Welcome to BiHapi Studio!

My name is Tasha, creator of BiHapi Studio.
I served in the United States Navy for 6 years. I got out of the Navy in 2013 and I was diagnosed with bipolar disorder type 2.
Before that, I was diagnosed with depression and that was the first time I was on antidepressants.
I have to admit that antidepressants are a necessity; I did try getting off of them and that didn't work out very well.
I had to find a way to combat my symptoms so I decided to get back into design.
I have a Bachelor's degree and a Master's degree in fashion design. I had wanted to be a fashion designer and when I finally did show my collection, which I was really proud of, I knew that that was it; that was all I wanted to do.
I wanted to get back to my creative roots after I got out of the Navy.
It was hard trying to get back into that groove because I had been in a military mindset for a long time.
However those desires never really go away because when I was standing the watch, I never stopped thinking about having my own business.
I remember before I got out of the Navy, I was living in San Diego and I had bought a bunch of drawing pads and I just kept drawing these initials, B & H.
I had them together so they kind of interlocked and I thought maybe I should come up with a name for it because I like the way it looked.
I went through a lot of metamorphoses but I ended up landing on BiHapi and added Studio.
The reason why I chose BiHapi is because being happy was always a challenge for me growing up.
The best years of my life was when I was in the Navy and a close second was when I was in college.
BiHapi Studio is made for people like me who have a mental illness and may also suffer in silence.
I want this to be a safe place for people to not only share their challenges and triumphs but just a safe space in general that whatever they say isn’t taboo.
Since I like being creative, I thought maybe I could also sell the creations that I enjoyed making while simultaneously giving back to the mental health community.
I used Indigo dye in my collection called, “Ain't nothing but the blues”.
I really love the way that it came out. I used cotton and linen in my collection and it takes the dye very well.
But since I didn't want to do clothes anymore I thought I'd do something more simple so that I wouldn't experience burn out.
Before creating the throw pillows I had in mind, I had to make sure handmade throw pillows was something people were still buying.
After researching handmade throw pillows online, it turns out they still are.
After a couple tries and making about a hundred dollars, I had abandoned my throw pillow business and went after another market that I thought would make money faster so that I could afford the resources for making my pillows.
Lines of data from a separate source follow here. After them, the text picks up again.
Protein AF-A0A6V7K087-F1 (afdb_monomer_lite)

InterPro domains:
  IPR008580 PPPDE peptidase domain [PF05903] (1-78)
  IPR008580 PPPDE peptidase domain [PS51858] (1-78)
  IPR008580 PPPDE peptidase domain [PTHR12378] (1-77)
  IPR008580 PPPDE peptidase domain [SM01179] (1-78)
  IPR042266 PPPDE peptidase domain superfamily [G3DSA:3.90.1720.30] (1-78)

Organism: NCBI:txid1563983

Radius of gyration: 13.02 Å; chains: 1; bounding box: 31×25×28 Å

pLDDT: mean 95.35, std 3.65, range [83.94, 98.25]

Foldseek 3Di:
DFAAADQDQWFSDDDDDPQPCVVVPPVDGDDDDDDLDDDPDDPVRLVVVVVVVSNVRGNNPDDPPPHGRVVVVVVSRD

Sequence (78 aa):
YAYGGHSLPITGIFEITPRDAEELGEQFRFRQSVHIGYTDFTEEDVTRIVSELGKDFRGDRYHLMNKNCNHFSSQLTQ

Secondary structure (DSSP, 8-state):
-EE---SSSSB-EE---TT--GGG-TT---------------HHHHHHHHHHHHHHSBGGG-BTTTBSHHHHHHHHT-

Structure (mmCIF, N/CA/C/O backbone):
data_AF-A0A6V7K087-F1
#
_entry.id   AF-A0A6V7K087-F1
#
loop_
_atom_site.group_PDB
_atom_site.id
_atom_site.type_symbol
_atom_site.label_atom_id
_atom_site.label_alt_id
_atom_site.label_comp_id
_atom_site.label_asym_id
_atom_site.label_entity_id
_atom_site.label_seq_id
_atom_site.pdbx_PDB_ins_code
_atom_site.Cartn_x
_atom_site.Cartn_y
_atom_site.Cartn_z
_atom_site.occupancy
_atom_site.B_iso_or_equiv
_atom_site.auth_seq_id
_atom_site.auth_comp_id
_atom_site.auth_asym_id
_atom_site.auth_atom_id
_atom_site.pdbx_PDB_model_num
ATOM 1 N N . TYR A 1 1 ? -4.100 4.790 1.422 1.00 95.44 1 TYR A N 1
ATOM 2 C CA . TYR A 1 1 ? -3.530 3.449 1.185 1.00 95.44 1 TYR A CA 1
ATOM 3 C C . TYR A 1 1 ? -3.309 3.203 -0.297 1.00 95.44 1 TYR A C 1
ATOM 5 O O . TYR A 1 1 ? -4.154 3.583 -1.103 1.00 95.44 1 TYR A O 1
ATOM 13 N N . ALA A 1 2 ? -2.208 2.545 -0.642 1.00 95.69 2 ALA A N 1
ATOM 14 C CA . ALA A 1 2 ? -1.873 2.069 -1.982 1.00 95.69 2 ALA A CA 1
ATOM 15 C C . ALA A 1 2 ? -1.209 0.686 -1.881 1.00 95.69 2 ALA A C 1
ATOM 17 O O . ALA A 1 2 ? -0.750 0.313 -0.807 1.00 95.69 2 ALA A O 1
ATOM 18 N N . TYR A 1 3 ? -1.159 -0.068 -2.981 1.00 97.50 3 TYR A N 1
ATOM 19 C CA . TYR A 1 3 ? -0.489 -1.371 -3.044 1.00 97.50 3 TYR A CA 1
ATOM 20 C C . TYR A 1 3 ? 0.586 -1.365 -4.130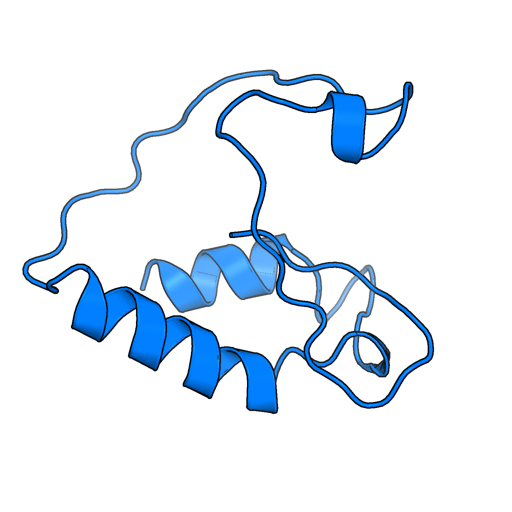 1.00 97.50 3 TYR A C 1
ATOM 22 O O . TYR A 1 3 ? 0.297 -1.050 -5.288 1.00 97.50 3 TYR A O 1
ATOM 30 N N . GLY A 1 4 ? 1.812 -1.720 -3.749 1.00 96.44 4 GLY A N 1
ATOM 31 C CA . GLY A 1 4 ? 2.987 -1.748 -4.614 1.00 96.44 4 GLY A CA 1
ATOM 32 C C . GLY A 1 4 ? 3.749 -3.067 -4.520 1.00 96.44 4 GLY A C 1
ATOM 33 O O . GLY A 1 4 ? 3.628 -3.818 -3.552 1.00 96.44 4 GLY A O 1
ATOM 34 N N . GLY A 1 5 ? 4.523 -3.358 -5.563 1.00 96.50 5 GLY A N 1
ATOM 35 C CA . GLY A 1 5 ? 5.343 -4.562 -5.645 1.00 96.50 5 GLY A CA 1
ATOM 36 C C . GLY A 1 5 ? 6.753 -4.355 -5.110 1.00 96.50 5 GLY A C 1
ATOM 37 O O . GLY A 1 5 ? 7.392 -3.348 -5.403 1.00 96.50 5 GLY A O 1
ATOM 38 N N . HIS A 1 6 ? 7.253 -5.341 -4.371 1.00 96.38 6 HIS A N 1
ATOM 39 C CA . HIS A 1 6 ? 8.645 -5.424 -3.921 1.00 96.38 6 HIS A CA 1
ATOM 40 C C . HIS A 1 6 ? 9.016 -6.882 -3.620 1.00 96.38 6 HIS A C 1
ATOM 42 O O . HIS A 1 6 ? 8.142 -7.710 -3.410 1.00 96.38 6 HIS A O 1
ATOM 48 N N . SER A 1 7 ? 10.299 -7.229 -3.528 1.00 96.81 7 SER A N 1
ATOM 49 C CA . SER A 1 7 ? 10.741 -8.631 -3.379 1.00 96.81 7 SER A CA 1
ATOM 50 C C . SER A 1 7 ? 10.527 -9.255 -1.990 1.00 96.81 7 SER A C 1
AT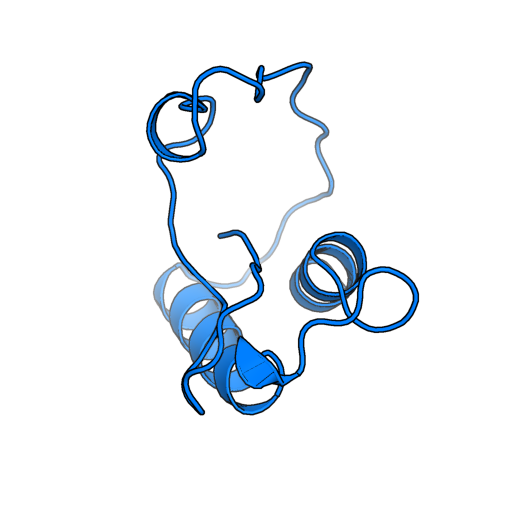OM 52 O O . SER A 1 7 ? 10.662 -10.467 -1.840 1.00 96.81 7 SER A O 1
ATOM 54 N N . LEU A 1 8 ? 10.225 -8.456 -0.964 1.00 96.69 8 LEU A N 1
ATOM 55 C CA . LEU A 1 8 ? 10.097 -8.937 0.414 1.00 96.69 8 LEU A CA 1
ATOM 56 C C . LEU A 1 8 ? 8.736 -9.614 0.687 1.00 96.69 8 LEU A C 1
ATOM 58 O O . LEU A 1 8 ? 7.710 -9.119 0.215 1.00 96.69 8 LEU A O 1
ATOM 62 N N . PRO A 1 9 ? 8.688 -10.674 1.522 1.00 96.81 9 PRO A N 1
ATOM 63 C CA . PRO A 1 9 ? 7.471 -11.420 1.862 1.00 96.81 9 PRO A CA 1
ATOM 64 C C . PRO A 1 9 ? 6.587 -10.713 2.909 1.00 96.81 9 PRO A C 1
ATOM 66 O O . PRO A 1 9 ? 5.999 -11.358 3.776 1.00 96.81 9 PRO A O 1
ATOM 69 N N . ILE A 1 10 ? 6.517 -9.385 2.844 1.00 97.50 10 ILE A N 1
ATOM 70 C CA . ILE A 1 10 ? 5.732 -8.512 3.728 1.00 97.50 10 ILE A CA 1
ATOM 71 C C . ILE A 1 10 ? 4.623 -7.822 2.928 1.00 97.50 10 ILE A C 1
ATOM 73 O O . ILE A 1 10 ? 4.600 -7.915 1.698 1.00 97.50 10 ILE A O 1
ATOM 77 N N . THR A 1 11 ? 3.691 -7.156 3.617 1.00 98.25 11 THR A N 1
ATOM 78 C CA . THR A 1 11 ? 2.636 -6.368 2.961 1.00 98.25 11 THR A CA 1
ATOM 79 C C . THR A 1 11 ? 3.246 -5.384 1.966 1.00 98.25 11 THR A C 1
ATOM 81 O O . THR A 1 11 ? 4.217 -4.705 2.283 1.00 98.25 11 THR A O 1
ATOM 84 N N . GLY A 1 12 ? 2.676 -5.326 0.766 1.00 98.12 12 GLY A N 1
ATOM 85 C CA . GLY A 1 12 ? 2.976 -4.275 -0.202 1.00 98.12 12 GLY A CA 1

It was also during this time that I was still making deliveries with Instacart and UberEats when the pandemic started and Gov. Newsom issues the Shelter in Place.
I had no idea what I was going to do to earn money; the benefits I was receiving from the Navy was not enough after all my expenses.
Thankfully, the Pandemic Unemployment Assistance helped me get back on my feet.
However, in hindsight, I wish I had used the money for my throw pillow business and not for affiliate marketing.
I tried so hard to believe that what I was doing was for the best, but I invested a lot of money in a niche that was not rewarding.
To this day, I still get angry at myself for giving up on a project that would have helped a lot of people.
It’s a challenge to live with bipolar and trying to push through the pain while trying to make a living.
I am thankful to my family, friends, and my boyfriend for being support system.
If you read through this so far, thank you. I’m sure you experienced a lot more than I have and I truly hope you have a support system in place as well. It’s so important not to fight this thing alone.
Lastly, I wanted to introduce you to Ella, a throw pillow character I created that also has bipolar. She and her friends are named after the throw pillows in my shop. They share how to combat their symptoms that I hope will help others.
Thank you for dropping by my shop and I hope I can be an additional beacon of light to you.